= Karl Scherffer =

Austrian Jesuit mathematician and natural scientist

Karl Scherffer (9 November 1716 – 24 July 1783) was an Austrian Jesuit mathematician and natural scientist. He contributed works in mathematics, optics and astronomy. He promoted the mathematical works of Leonhard Euler and the natural philosophy of Roger Joseph Boscovich.

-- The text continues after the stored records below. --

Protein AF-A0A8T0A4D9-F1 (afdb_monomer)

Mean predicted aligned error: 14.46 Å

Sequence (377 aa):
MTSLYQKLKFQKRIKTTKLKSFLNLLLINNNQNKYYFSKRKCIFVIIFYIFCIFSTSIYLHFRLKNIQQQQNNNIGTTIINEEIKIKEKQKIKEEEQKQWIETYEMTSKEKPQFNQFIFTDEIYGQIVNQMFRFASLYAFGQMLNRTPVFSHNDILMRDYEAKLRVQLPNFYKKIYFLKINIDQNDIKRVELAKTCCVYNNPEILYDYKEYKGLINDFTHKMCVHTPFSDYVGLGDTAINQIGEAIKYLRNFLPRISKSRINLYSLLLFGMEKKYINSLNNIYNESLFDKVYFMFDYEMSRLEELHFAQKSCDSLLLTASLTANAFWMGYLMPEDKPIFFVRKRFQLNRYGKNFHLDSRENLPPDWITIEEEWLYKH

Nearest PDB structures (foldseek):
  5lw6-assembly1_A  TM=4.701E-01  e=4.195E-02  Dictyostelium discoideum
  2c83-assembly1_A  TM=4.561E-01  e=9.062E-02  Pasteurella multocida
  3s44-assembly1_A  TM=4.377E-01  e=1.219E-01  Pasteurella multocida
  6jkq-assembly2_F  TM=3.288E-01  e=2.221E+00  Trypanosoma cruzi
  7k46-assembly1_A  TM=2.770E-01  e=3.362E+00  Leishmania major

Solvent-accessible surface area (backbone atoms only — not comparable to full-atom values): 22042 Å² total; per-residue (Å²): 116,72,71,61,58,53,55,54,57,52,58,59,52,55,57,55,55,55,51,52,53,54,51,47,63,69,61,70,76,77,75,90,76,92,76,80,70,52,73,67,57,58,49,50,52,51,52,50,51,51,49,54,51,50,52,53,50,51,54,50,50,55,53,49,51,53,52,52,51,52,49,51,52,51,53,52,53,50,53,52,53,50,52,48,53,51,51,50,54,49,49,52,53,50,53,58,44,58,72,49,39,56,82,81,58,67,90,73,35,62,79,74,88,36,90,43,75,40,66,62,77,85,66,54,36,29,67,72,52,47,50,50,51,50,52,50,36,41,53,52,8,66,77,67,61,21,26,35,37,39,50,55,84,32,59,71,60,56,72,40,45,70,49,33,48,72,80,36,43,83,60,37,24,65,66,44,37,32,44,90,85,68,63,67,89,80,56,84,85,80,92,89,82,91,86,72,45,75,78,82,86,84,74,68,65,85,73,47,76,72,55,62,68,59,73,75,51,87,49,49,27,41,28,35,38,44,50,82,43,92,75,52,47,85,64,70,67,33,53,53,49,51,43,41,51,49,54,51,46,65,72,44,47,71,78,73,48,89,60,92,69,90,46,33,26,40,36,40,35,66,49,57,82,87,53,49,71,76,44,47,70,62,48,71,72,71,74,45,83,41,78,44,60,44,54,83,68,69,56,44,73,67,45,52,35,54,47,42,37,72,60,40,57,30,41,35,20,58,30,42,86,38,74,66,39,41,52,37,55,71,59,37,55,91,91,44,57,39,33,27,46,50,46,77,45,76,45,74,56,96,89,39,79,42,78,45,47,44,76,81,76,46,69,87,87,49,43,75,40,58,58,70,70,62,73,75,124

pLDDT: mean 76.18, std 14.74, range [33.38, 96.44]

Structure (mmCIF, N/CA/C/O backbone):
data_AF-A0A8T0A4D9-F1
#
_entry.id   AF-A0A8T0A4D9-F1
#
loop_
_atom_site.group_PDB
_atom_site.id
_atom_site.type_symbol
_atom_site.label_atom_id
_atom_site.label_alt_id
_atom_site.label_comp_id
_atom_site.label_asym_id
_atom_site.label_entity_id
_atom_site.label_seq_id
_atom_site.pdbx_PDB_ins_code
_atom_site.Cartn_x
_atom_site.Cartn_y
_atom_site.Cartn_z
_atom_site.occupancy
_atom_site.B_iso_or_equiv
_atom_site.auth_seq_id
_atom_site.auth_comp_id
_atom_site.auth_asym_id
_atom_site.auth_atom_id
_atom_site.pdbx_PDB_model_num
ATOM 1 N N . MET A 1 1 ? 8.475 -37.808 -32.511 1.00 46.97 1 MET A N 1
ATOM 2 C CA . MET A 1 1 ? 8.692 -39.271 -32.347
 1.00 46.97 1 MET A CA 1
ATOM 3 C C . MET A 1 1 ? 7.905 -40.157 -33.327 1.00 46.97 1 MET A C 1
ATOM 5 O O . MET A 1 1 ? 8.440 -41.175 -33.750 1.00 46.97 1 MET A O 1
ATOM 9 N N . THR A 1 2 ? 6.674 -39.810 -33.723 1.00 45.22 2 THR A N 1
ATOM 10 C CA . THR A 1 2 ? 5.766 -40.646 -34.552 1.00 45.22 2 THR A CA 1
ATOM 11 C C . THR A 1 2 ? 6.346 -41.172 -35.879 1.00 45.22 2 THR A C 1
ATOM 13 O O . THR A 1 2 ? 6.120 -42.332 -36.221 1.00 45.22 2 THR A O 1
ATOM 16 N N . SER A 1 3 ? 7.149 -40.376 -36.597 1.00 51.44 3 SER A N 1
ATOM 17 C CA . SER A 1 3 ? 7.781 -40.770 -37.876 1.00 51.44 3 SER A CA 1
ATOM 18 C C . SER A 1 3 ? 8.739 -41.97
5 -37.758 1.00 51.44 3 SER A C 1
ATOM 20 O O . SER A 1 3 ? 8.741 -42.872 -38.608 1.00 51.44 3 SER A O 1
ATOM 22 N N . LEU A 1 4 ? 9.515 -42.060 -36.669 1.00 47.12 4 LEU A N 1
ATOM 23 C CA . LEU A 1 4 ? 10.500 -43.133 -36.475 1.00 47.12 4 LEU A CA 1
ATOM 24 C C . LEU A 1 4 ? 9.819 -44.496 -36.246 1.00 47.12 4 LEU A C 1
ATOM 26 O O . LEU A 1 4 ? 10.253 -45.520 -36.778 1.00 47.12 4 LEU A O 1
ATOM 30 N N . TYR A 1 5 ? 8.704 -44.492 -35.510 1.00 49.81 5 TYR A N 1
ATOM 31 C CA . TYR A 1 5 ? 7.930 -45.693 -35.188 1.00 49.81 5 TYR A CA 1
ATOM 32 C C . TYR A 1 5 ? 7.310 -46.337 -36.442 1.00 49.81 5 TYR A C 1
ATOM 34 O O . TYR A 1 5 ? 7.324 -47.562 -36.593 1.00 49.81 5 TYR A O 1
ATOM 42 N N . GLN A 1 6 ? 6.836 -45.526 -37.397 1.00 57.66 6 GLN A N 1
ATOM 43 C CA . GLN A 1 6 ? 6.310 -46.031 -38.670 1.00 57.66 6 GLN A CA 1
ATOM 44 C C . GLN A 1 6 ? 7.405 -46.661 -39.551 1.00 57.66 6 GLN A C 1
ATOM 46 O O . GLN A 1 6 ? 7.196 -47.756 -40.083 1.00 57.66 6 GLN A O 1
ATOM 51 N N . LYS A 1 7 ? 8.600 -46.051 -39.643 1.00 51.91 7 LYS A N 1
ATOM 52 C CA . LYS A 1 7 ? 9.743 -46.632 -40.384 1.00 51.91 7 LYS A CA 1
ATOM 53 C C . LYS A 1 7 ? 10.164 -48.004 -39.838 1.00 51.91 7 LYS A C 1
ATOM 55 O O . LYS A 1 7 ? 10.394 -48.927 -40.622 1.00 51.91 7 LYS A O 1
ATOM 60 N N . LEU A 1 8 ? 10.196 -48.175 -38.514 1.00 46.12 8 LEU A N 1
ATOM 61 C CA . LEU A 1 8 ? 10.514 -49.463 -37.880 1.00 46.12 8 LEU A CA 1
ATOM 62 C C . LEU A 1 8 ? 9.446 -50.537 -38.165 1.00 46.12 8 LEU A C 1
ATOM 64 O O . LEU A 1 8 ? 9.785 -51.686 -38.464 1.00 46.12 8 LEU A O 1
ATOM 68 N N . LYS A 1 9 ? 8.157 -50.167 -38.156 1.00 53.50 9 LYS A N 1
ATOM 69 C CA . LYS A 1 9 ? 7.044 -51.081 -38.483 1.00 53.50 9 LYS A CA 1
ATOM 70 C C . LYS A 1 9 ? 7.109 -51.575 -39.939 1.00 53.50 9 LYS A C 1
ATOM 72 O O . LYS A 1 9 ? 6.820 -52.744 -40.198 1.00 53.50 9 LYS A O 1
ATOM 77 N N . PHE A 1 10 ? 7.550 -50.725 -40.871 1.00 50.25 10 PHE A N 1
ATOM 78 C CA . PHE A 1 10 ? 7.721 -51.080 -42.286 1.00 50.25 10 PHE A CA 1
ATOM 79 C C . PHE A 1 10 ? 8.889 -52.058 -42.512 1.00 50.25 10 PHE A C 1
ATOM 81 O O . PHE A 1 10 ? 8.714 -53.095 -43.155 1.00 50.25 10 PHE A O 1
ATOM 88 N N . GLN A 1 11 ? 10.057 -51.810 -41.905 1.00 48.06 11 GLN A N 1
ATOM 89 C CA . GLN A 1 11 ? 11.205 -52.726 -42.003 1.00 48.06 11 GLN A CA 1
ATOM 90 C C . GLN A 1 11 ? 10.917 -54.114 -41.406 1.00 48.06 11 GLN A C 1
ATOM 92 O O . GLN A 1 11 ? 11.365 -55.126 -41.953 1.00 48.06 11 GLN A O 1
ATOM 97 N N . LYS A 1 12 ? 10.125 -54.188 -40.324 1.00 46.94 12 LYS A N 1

Scherffer was born in Gmunden and studied at the Steyr Gymnasium. He joined the Jesuit order in 1736 and studied philosophy at Graz. He then taught humanities in Krems. He studied mathematics from Erasmus Fröhlich in Vienna around 1740–41. He went to the University of Graz around 1748 and graduated in philosophy. He taught mathematics at Graz and was also involved in work at the Graz Observatory. In 1750 he became a faculty of philosophy at the University of Vienna and taught teachers for Jesuit schools. In 1757 Roger Boscovich was in Vienna dealing with a border dispute between Lucca and Tuscany. He spent time with Scherffer and left him a manuscript of Philosophiae naturalis theoria. Scherffer sent several comments to Boscovich. Scherffer and Boscovich also communicated on matters of astronomical angular measurement and improvements to telescopes. After the abolition of the Jesuit order in 1773 he became a professor of mathematics at Vienna and worked there until his death. He taught Newtonian ideas in physics.

Scherffer believed that the eye sensed light through perception of vibrations caused by light in the retina.